[[ Data in this exercise open ]]
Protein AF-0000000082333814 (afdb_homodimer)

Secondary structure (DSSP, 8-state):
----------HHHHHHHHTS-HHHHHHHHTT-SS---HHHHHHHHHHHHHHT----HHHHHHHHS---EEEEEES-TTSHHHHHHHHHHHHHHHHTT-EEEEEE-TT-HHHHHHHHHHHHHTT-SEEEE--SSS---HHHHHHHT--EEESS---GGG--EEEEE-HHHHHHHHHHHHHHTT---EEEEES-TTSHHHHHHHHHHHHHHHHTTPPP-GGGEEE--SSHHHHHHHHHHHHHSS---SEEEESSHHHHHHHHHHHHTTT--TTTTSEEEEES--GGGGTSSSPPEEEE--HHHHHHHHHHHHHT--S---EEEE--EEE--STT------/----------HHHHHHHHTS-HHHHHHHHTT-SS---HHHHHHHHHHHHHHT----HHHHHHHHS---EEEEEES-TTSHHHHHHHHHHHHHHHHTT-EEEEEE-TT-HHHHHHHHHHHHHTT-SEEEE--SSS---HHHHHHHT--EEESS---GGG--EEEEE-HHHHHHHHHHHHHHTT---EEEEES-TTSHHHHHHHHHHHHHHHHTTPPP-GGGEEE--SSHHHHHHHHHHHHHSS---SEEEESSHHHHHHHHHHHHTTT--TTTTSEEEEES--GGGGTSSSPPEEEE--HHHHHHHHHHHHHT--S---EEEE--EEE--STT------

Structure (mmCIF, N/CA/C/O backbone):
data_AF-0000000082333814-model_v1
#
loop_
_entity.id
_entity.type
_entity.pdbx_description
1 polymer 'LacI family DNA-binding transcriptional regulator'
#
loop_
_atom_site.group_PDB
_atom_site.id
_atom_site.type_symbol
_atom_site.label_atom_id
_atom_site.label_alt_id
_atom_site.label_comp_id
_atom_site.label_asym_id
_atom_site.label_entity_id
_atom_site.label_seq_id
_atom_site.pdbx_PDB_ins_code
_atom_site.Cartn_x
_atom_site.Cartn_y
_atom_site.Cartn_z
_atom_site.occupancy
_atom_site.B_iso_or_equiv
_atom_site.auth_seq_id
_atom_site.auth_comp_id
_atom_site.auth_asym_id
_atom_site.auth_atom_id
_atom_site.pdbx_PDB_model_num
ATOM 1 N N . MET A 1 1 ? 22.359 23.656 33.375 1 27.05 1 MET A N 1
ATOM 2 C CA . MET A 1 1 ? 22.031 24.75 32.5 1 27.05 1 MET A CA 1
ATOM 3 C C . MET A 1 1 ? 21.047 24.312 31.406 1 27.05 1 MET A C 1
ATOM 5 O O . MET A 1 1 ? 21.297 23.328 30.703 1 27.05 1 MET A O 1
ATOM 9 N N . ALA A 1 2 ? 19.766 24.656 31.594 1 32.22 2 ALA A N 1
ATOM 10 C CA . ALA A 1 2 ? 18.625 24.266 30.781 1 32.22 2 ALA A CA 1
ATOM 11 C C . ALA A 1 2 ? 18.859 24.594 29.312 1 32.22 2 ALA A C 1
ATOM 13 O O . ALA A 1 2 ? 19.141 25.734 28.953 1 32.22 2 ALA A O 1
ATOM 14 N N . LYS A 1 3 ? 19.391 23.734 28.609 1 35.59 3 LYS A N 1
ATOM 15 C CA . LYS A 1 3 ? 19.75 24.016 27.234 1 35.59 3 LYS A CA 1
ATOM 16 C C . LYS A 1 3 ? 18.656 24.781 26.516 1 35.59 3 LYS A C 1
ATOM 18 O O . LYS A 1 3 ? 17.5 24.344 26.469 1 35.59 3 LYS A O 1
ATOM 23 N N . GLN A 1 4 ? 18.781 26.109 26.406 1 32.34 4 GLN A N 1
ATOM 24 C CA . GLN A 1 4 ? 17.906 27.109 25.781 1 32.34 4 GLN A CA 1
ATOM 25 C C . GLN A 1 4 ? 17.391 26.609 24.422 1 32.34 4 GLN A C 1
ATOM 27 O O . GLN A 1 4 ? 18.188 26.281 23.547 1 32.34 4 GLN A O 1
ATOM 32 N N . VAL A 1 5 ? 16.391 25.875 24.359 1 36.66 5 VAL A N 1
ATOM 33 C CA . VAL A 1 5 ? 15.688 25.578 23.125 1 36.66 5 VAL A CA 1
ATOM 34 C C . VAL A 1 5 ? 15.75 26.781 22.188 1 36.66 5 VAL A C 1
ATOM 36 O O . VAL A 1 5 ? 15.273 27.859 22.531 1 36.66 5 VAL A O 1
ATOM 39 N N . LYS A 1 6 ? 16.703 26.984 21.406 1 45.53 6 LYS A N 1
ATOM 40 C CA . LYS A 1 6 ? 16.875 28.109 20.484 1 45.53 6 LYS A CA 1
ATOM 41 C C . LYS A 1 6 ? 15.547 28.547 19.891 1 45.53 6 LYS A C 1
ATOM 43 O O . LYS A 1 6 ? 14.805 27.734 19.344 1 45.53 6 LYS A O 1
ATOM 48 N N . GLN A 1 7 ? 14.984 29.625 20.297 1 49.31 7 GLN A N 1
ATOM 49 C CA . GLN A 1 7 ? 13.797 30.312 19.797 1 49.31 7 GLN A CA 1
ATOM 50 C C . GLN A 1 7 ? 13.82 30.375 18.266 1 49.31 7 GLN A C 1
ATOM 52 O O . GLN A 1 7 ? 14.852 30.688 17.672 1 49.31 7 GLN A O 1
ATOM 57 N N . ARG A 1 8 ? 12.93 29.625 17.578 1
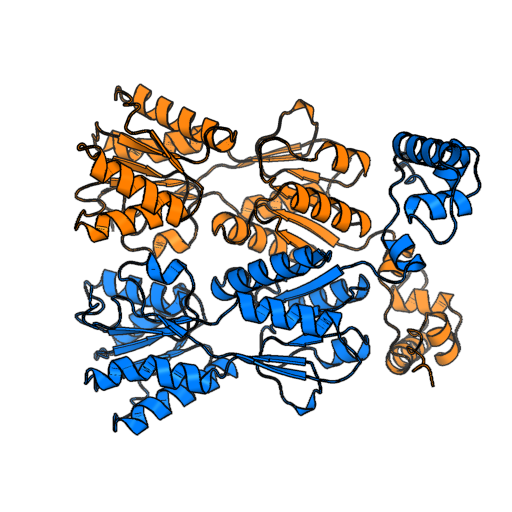 57.81 8 ARG A N 1
ATOM 58 C CA . ARG A 1 8 ? 12.797 29.719 16.125 1 57.81 8 ARG A CA 1
ATOM 59 C C . ARG A 1 8 ? 12.844 31.172 15.656 1 57.81 8 ARG A C 1
ATOM 61 O O . ARG A 1 8 ? 12.305 32.062 16.328 1 57.81 8 ARG A O 1
ATOM 68 N N . ALA A 1 9 ? 13.688 31.438 14.609 1 68.81 9 ALA A N 1
ATOM 69 C CA . ALA A 1 9 ? 13.797 32.781 14.047 1 68.81 9 ALA A CA 1
ATOM 70 C C . ALA A 1 9 ? 12.43 33.312 13.625 1 68.81 9 ALA A C 1
ATOM 72 O O . ALA A 1 9 ? 11.609 32.562 13.086 1 68.81 9 ALA A O 1
ATOM 73 N N . THR A 1 10 ? 12.008 34.406 14.039 1 72.31 10 THR A N 1
ATOM 74 C CA . THR A 1 10 ? 10.75 35.062 13.695 1 72.31 10 THR A CA 1
ATOM 75 C C . THR A 1 10 ? 10.945 36.031 12.547 1 72.31 10 THR A C 1
ATOM 77 O O . THR A 1 10 ? 12.078 36.344 12.18 1 72.31 10 THR A O 1
ATOM 80 N N . ARG A 1 11 ? 9.805 36.312 12.039 1 79.19 11 ARG A N 1
ATOM 81 C CA . ARG A 1 11 ? 9.867 37.344 11.016 1 79.19 11 ARG A CA 1
ATOM 82 C C . ARG A 1 11 ? 10.57 38.594 11.555 1 79.19 11 ARG A C 1
ATOM 84 O O . ARG A 1 11 ? 11.242 39.312 10.805 1 79.19 11 ARG A O 1
ATOM 91 N N . ALA A 1 12 ? 10.367 38.781 12.828 1 83.12 12 ALA A N 1
ATOM 92 C CA . ALA A 1 12 ? 11.008 39.938 13.453 1 83.12 12 ALA A CA 1
ATOM 93 C C . ALA A 1 12 ? 12.531 39.781 13.445 1 83.12 12 ALA A C 1
ATOM 95 O O . ALA A 1 12 ? 13.258 40.75 13.219 1 83.12 12 ALA A O 1
ATOM 96 N N . ASP A 1 13 ? 12.953 38.594 13.578 1 85.12 13 ASP A N 1
ATOM 97 C CA . ASP A 1 13 ? 14.391 38.344 13.531 1 85.12 13 ASP A CA 1
ATOM 98 C C . ASP A 1 13 ? 14.953 38.594 12.133 1 85.12 13 ASP A C 1
ATOM 100 O O . ASP A 1 13 ? 16.031 39.156 11.984 1 85.12 13 ASP A O 1
ATOM 104 N N . VAL A 1 14 ? 14.164 38.094 11.211 1 87.44 14 VAL A N 1
ATOM 105 C CA . VAL A 1 14 ? 14.57 38.312 9.82 1 87.44 14 VAL A CA 1
ATOM 106 C C . VAL A 1 14 ? 14.602 39.781 9.508 1 87.44 14 VAL A C 1
ATOM 108 O O . VAL A 1 14 ? 15.539 40.281 8.875 1 87.44 14 VAL A O 1
ATOM 111 N N . ALA A 1 15 ? 13.609 40.469 9.969 1 89.12 15 ALA A N 1
ATOM 112 C CA . ALA A 1 15 ? 13.508 41.906 9.742 1 89.12 15 ALA A CA 1
ATOM 113 C C . ALA A 1 15 ? 14.703 42.625 10.344 1 89.12 15 ALA A C 1
ATOM 115 O O . ALA A 1 15 ? 15.289 43.5 9.703 1 89.12 15 ALA A O 1
ATOM 116 N N . GLN A 1 16 ? 15.031 42.25 11.453 1 89.25 16 GLN A N 1
ATOM 117 C CA . GLN A 1 16 ? 16.172 42.844 12.141 1 89.25 16 GLN A CA 1
ATOM 118 C C . GLN A 1 16 ? 17.469 42.594 11.383 1 89.25 16 GLN A C 1
ATOM 120 O O . GLN A 1 16 ? 18.266 43.5 11.172 1 89.25 16 GLN A O 1
ATOM 125 N N . GLU A 1 17 ? 17.547 41.406 11 1 89.75 17 GLU A N 1
ATOM 126 C CA . GLU A 1 17 ? 18.75 41 10.273 1 89.75 17 GLU A CA 1
ATOM 127 C C . GLU A 1 17 ? 18.844 41.688 8.922 1 89.75 17 GLU A C 1
ATOM 129 O O . GLU A 1 17 ? 19.922 42.094 8.492 1 89.75 17 GLU A O 1
ATOM 134 N N . ALA A 1 18 ? 17.781 41.812 8.289 1 90.12 18 ALA A N 1
ATOM 135 C CA . ALA A 1 18 ? 17.734 42.375 6.941 1 90.12 18 ALA A CA 1
ATOM 136 C C . ALA A 1 18 ? 17.672 43.906 6.992 1 90.12 18 ALA A C 1
ATOM 138 O O . ALA A 1 18 ? 17.859 44.562 5.969 1 90.12 18 ALA A O 1
ATOM 139 N N . GLY A 1 19 ? 17.438 44.5 8.109 1 90.75 19 GLY A N 1
ATOM 140 C CA . GLY A 1 19 ? 17.297 45.938 8.242 1 90.75 19 GLY A CA 1
ATOM 141 C C . GLY A 1 19 ? 16.031 46.469 7.621 1 90.75 19 GLY A C 1
ATOM 142 O O . GLY A 1 19 ? 16.047 47.5 6.949 1 90.75 19 GLY A O 1
ATOM 143 N N . THR A 1 20 ? 15.078 45.656 7.664 1 88.38 20 THR A N 1
ATOM 144 C CA . THR A 1 20 ? 13.789 46.062 7.105 1 88.38 20 THR A CA 1
ATOM 145 C C . THR A 1 20 ? 12.68 45.875 8.133 1 88.38 20 THR A C 1
ATOM 147 O O . THR A 1 20 ? 12.922 45.438 9.258 1 88.38 20 THR A O 1
ATOM 150 N N . SER A 1 21 ? 11.531 46.375 7.797 1 83.38 21 SER A N 1
ATOM 151 C CA . SER A 1 21 ? 10.367 46.125 8.641 1 83.38 21 SER A CA 1
ATOM 152 C C . SER A 1 21 ? 9.875 44.688 8.516 1 83.38 21 SER A C 1
ATOM 154 O O . SER A 1 21 ? 10.203 44 7.551 1 83.38 21 SER A O 1
ATOM 156 N N . VAL A 1 22 ? 9.062 44.219 9.484 1 85.88 22 VAL A N 1
ATOM 157 C CA . VAL A 1 22 ? 8.461 42.875 9.461 1 85.88 22 VAL A CA 1
ATOM 158 C C . VAL A 1 22 ? 7.512 42.75 8.273 1 85.88 22 VAL A C 1
ATOM 160 O O . VAL A 1 22 ? 7.395 41.688 7.668 1 85.88 22 VAL A O 1
ATOM 163 N N . ALA A 1 23 ? 6.906 43.906 7.871 1 80.25 23 ALA A N 1
ATOM 164 C CA . ALA A 1 23 ? 5.988 43.938 6.734 1 80.25 23 ALA A CA 1
ATOM 165 C C . ALA A 1 23 ? 6.723 43.625 5.434 1 80.25 23 ALA A C 1
ATOM 167 O O . ALA A 1 23 ? 6.215 42.875 4.594 1 80.25 23 ALA A O 1
ATOM 168 N N . VAL A 1 24 ? 7.844 44.156 5.32 1 82.38 24 VAL A N 1
ATOM 169 C CA . VAL A 1 24 ? 8.641 43.938 4.113 1 82.38 24 VAL A CA 1
ATOM 170 C C . VAL A 1 24 ? 9.07 42.5 4.031 1 82.38 24 VAL A C 1
ATOM 172 O O . VAL A 1 24 ? 9.039 41.875 2.957 1 82.38 24 VAL A O 1
ATOM 175 N N . VAL A 1 25 ? 9.43 41.875 5.188 1 82.81 25 VAL A N 1
ATOM 176 C CA . VAL A 1 25 ? 9.773 40.469 5.227 1 82.81 25 VAL A CA 1
ATOM 177 C C . VAL A 1 25 ? 8.586 39.625 4.777 1 82.81 25 VAL A C 1
ATOM 179 O O . VAL A 1 25 ? 8.734 38.688 3.99 1 82.81 25 VAL A O 1
ATOM 182 N N . SER A 1 26 ? 7.477 40 5.184 1 76.5 26 SER A N 1
ATOM 183 C CA . SER A 1 26 ? 6.25 39.312 4.812 1 76.5 26 SER A CA 1
ATOM 184 C C . SER A 1 26 ? 5.996 39.406 3.312 1 76.5 26 SER A C 1
ATOM 186 O O . SER A 1 26 ? 5.625 38.406 2.682 1 76.5 26 SER A O 1
ATOM 188 N N . TYR A 1 27 ? 6.281 40.594 2.811 1 75.94 27 TYR A N 1
ATOM 189 C CA . TYR A 1 27 ? 6.066 40.812 1.38 1 75.94 27 TYR A CA 1
ATOM 190 C C . TYR A 1 27 ? 7.016 39.938 0.562 1 75.94 27 TYR A C 1
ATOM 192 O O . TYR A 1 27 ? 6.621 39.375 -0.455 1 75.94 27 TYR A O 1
[[ Data in this exercise closed ]]
Exercise goal »
Scan the lines above for "data_AF-0000000082333814-model_v1" and for "ATOM 40 C CA". Repeat exactly the line holding each of them and every line in between.

Your response »
data_AF-0000000082333814-model_v1
#
loop_
_entity.id
_entity.type
_entity.pdbx_description
1 polymer 'LacI family DNA-binding transcriptional regulator'
#
loop_
_atom_site.group_PDB
_atom_site.id
_atom_site.type_symbol
_atom_site.label_atom_id
_atom_site.label_alt_id
_atom_site.label_comp_id
_atom_site.label_asym_id
_atom_site.label_entity_id
_atom_site.label_seq_id
_atom_site.pdbx_PDB_ins_code
_atom_site.Cartn_x
_atom_site.Cartn_y
_atom_site.Cartn_z
_atom_site.occupancy
_atom_site.B_iso_or_equiv
_atom_site.auth_seq_id
_atom_site.auth_comp_id
_atom_site.auth_asym_id
_atom_site.auth_atom_id
_atom_site.pdbx_PDB_model_num
ATOM 1 N N . MET A 1 1 ? 22.359 23.656 33.375 1 27.05 1 MET A N 1
ATOM 2 C CA . MET A 1 1 ? 22.031 24.75 32.5 1 27.05 1 MET A CA 1
ATOM 3 C C . MET A 1 1 ? 21.047 24.312 31.406 1 27.05 1 MET A C 1
ATOM 5 O O . MET A 1 1 ? 21.297 23.328 30.703 1 27.05 1 MET A O 1
ATOM 9 N N . ALA A 1 2 ? 19.766 24.656 31.594 1 32.22 2 ALA A N 1
ATOM 10 C CA . ALA A 1 2 ? 18.625 24.266 30.781 1 32.22 2 ALA A CA 1
ATOM 11 C C . ALA A 1 2 ? 18.859 24.594 29.312 1 32.22 2 ALA A C 1
ATOM 13 O O . ALA A 1 2 ? 19.141 25.734 28.953 1 32.22 2 ALA A O 1
ATOM 14 N N . LYS A 1 3 ? 19.391 23.734 28.609 1 35.59 3 LYS A N 1
ATOM 15 C CA . LYS A 1 3 ? 19.75 24.016 27.234 1 35.59 3 LYS A CA 1
ATOM 16 C C . LYS A 1 3 ? 18.656 24.781 26.516 1 35.59 3 LYS A C 1
ATOM 18 O O . LYS A 1 3 ? 17.5 24.344 26.469 1 35.59 3 LYS A O 1
ATOM 23 N N . GLN A 1 4 ? 18.781 26.109 26.406 1 32.34 4 GLN A N 1
ATOM 24 C CA . GLN A 1 4 ? 17.906 27.109 25.781 1 32.34 4 GLN A CA 1
ATOM 25 C C . GLN A 1 4 ? 17.391 26.609 24.422 1 32.34 4 GLN A C 1
ATOM 27 O O . GLN A 1 4 ? 18.188 26.281 23.547 1 32.34 4 GLN A O 1
ATOM 32 N N . VAL A 1 5 ? 16.391 25.875 24.359 1 36.66 5 VAL A N 1
ATOM 33 C CA . VAL A 1 5 ? 15.688 25.578 23.125 1 36.66 5 VAL A CA 1
ATOM 34 C C . VAL A 1 5 ? 15.75 26.781 22.188 1 36.66 5 VAL A C 1
ATOM 36 O O . VAL A 1 5 ? 15.273 27.859 22.531 1 36.66 5 VAL A O 1
ATOM 39 N N . LYS A 1 6 ? 16.703 26.984 21.406 1 45.53 6 LYS A N 1
ATOM 40 C CA . LYS A 1 6 ? 16.875 28.109 20.484 1 45.53 6 LYS A CA 1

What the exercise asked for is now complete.